* _What to produce_:
Among the lines below, copy exactly those from the one with "ATOM 25 O O" through the one with "ATOM 30 O O", counting both ends.
+++ Available data +++
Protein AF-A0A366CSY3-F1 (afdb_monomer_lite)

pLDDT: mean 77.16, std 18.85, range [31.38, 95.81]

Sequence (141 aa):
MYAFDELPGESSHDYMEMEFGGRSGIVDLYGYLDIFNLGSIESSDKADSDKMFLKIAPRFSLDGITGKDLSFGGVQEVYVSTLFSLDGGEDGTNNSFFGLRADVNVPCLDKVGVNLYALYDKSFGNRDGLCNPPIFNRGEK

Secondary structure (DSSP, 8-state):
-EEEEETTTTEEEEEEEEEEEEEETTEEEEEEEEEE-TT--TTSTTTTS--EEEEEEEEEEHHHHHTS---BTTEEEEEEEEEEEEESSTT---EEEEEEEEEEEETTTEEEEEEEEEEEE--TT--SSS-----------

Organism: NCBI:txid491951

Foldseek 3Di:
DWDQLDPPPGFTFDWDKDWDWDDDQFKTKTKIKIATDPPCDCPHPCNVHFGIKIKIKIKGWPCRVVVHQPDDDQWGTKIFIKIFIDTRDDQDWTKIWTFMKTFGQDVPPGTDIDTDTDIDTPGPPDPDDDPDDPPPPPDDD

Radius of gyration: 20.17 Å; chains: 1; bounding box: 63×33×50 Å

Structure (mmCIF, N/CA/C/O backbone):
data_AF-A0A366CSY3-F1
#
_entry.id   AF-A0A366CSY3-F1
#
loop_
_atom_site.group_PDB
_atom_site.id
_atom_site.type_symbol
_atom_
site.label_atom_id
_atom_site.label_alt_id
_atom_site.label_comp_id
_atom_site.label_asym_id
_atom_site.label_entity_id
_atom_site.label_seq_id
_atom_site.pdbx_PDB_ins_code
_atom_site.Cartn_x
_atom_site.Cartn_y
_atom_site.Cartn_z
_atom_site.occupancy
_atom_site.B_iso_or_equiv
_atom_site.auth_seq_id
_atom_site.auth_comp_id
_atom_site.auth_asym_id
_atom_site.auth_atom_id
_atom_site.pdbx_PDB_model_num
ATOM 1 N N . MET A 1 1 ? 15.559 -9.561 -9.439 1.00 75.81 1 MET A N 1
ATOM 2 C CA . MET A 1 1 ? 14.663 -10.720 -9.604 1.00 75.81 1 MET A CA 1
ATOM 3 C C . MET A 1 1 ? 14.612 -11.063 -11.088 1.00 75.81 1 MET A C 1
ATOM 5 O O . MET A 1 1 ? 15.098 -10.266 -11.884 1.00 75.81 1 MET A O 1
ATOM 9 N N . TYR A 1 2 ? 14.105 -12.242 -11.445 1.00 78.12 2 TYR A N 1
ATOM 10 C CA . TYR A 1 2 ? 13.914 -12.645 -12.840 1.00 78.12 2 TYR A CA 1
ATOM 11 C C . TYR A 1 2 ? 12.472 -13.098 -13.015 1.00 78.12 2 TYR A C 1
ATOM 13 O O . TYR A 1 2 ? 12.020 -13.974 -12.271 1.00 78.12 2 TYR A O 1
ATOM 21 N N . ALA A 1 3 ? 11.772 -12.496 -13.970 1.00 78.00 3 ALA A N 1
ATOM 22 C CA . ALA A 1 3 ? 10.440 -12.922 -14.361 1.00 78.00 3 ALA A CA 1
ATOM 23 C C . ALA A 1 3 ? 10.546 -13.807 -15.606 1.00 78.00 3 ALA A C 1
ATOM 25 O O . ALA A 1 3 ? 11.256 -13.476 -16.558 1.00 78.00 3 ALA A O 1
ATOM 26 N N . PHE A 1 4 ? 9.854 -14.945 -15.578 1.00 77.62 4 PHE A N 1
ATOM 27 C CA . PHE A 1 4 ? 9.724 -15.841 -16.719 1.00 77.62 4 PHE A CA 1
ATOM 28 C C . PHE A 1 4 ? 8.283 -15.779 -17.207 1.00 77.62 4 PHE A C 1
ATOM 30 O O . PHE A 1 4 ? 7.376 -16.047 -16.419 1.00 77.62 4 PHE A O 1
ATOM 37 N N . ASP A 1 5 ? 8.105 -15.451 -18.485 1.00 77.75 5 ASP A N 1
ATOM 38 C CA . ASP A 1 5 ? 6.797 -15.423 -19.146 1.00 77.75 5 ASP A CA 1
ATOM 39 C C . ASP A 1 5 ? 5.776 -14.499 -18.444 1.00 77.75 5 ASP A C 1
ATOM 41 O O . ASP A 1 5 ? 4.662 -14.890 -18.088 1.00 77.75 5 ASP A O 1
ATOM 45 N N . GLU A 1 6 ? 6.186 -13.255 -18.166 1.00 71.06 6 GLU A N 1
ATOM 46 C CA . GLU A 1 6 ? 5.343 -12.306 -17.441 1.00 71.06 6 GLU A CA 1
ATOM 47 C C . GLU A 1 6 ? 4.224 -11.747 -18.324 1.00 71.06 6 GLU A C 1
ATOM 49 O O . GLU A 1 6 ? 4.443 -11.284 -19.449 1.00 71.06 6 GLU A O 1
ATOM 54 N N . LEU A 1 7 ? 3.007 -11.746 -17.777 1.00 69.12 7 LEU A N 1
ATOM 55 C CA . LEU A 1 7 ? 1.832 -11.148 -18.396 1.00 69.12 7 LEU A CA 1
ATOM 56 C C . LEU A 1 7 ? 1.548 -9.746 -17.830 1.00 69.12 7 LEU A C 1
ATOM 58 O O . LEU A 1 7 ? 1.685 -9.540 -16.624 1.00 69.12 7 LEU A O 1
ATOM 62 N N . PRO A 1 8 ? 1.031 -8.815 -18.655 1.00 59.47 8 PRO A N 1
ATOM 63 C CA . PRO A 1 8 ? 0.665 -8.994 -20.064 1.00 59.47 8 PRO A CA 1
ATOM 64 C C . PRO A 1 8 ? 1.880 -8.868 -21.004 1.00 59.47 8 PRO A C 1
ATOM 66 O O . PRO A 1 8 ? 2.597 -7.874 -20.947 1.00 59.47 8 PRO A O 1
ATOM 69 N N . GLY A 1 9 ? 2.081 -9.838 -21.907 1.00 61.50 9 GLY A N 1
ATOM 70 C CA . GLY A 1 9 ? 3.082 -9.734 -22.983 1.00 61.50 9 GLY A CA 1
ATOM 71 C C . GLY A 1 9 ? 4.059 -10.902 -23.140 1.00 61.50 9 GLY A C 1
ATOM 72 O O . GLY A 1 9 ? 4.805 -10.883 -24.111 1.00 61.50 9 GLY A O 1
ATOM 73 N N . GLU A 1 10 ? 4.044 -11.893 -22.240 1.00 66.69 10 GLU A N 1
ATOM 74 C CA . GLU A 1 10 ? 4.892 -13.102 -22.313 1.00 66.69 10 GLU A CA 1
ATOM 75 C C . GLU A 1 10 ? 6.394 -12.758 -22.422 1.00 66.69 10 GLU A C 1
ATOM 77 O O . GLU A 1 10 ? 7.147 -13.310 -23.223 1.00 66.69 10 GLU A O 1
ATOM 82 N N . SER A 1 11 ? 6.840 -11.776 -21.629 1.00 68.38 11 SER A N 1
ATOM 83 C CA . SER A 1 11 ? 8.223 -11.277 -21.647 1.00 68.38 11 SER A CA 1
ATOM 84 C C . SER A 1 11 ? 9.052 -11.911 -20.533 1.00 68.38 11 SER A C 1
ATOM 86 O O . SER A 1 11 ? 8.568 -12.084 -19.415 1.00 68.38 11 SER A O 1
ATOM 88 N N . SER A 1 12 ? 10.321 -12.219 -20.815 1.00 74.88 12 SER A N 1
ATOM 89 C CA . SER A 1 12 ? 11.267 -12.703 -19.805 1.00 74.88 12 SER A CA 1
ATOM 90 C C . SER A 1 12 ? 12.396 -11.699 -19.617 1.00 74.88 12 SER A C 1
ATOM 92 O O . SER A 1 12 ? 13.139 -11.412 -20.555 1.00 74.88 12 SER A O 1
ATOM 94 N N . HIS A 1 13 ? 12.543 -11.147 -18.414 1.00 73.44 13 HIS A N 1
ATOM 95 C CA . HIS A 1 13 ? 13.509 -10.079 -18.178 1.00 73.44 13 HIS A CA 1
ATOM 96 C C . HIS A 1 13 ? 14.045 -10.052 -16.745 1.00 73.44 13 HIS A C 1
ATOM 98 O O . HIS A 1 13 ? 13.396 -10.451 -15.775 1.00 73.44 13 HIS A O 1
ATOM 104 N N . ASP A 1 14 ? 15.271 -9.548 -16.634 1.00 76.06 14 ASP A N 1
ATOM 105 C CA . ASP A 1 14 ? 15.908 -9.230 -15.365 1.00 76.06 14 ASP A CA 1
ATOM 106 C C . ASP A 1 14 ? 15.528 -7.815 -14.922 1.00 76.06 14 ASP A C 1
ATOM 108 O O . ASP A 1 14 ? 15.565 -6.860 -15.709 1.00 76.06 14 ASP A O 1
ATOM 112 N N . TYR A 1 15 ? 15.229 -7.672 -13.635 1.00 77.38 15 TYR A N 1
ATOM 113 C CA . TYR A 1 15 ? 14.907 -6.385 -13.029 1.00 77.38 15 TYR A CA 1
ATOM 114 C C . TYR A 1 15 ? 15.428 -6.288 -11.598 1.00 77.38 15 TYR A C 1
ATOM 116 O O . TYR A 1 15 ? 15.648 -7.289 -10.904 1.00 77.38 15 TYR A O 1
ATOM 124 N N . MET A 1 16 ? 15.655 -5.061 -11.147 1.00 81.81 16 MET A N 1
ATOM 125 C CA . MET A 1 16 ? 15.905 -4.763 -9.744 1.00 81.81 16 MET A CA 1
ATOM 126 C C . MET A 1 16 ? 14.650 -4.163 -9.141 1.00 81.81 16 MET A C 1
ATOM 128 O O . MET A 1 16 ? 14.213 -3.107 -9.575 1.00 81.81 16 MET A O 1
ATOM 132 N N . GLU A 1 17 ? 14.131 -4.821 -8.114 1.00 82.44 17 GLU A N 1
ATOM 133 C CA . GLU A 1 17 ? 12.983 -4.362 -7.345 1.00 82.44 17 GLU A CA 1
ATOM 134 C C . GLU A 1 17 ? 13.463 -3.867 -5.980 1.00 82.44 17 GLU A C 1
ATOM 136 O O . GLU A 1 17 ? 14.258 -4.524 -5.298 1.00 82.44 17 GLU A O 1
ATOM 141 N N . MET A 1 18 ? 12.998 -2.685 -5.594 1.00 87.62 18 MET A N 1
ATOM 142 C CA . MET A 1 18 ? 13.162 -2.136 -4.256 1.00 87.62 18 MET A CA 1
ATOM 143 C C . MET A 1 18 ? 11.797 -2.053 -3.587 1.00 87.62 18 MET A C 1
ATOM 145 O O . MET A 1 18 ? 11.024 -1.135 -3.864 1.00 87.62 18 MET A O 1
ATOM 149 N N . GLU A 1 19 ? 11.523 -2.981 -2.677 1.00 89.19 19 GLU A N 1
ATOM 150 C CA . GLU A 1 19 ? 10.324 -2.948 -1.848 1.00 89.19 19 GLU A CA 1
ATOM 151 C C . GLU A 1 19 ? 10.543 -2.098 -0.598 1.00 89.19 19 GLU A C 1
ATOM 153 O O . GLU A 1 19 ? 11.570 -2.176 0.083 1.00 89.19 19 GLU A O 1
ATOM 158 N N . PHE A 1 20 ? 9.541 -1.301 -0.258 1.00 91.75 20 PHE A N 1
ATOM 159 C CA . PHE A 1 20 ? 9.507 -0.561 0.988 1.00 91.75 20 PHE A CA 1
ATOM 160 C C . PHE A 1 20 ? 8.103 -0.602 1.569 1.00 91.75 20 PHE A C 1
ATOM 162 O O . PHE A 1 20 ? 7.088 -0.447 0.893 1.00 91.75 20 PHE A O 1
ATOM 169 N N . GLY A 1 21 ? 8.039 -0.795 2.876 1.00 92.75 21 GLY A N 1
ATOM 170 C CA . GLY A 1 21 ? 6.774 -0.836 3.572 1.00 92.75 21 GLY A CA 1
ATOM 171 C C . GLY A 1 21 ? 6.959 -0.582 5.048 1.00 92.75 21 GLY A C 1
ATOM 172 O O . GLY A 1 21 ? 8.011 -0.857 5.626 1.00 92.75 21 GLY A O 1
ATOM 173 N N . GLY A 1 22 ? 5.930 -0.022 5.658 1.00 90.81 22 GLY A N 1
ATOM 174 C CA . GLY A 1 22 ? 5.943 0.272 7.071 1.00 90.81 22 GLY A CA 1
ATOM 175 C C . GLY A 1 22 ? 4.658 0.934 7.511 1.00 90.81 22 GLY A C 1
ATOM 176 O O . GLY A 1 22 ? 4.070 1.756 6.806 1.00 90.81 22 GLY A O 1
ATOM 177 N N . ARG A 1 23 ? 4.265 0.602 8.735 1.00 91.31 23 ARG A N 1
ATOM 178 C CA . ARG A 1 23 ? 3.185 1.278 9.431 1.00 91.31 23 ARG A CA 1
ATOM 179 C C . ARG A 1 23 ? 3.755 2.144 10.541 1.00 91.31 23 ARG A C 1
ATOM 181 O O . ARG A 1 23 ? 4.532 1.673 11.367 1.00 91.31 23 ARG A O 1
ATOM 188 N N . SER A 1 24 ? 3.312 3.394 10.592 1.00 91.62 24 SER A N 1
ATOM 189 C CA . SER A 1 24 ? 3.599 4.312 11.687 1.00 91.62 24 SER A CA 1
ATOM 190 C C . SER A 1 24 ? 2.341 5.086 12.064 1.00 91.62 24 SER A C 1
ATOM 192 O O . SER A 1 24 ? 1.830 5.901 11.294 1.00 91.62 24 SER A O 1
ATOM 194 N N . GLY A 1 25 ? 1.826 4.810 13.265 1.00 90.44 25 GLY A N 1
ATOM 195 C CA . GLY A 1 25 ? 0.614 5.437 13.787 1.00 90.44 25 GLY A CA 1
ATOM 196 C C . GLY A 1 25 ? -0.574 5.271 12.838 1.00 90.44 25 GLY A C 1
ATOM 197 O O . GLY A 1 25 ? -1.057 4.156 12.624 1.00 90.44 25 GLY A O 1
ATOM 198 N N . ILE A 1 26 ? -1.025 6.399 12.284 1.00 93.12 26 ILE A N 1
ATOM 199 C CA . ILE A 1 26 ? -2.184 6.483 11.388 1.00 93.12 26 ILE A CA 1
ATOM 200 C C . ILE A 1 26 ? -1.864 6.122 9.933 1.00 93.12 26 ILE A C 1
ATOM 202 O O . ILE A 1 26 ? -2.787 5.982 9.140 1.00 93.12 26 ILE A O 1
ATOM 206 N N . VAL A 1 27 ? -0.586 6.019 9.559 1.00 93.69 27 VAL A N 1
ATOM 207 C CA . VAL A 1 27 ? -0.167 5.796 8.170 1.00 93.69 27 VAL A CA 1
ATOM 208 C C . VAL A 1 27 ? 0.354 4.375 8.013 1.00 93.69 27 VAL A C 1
+++
* _Output of the task_:
ATOM 25 O O . ALA A 1 3 ? 11.256 -13.476 -16.558 1.00 78.00 3 ALA A O 1
ATOM 26 N N . PHE A 1 4 ? 9.854 -14.945 -15.578 1.00 77.62 4 PHE A N 1
ATOM 27 C CA . PHE A 1 4 ? 9.724 -15.841 -16.719 1.00 77.62 4 PHE A CA 1
ATOM 28 C C . PHE A 1 4 ? 8.283 -15.779 -17.207 1.00 77.62 4 PHE A C 1
ATOM 30 O O . PHE A 1 4 ? 7.376 -16.047 -16.419 1.00 77.62 4 PHE A O 1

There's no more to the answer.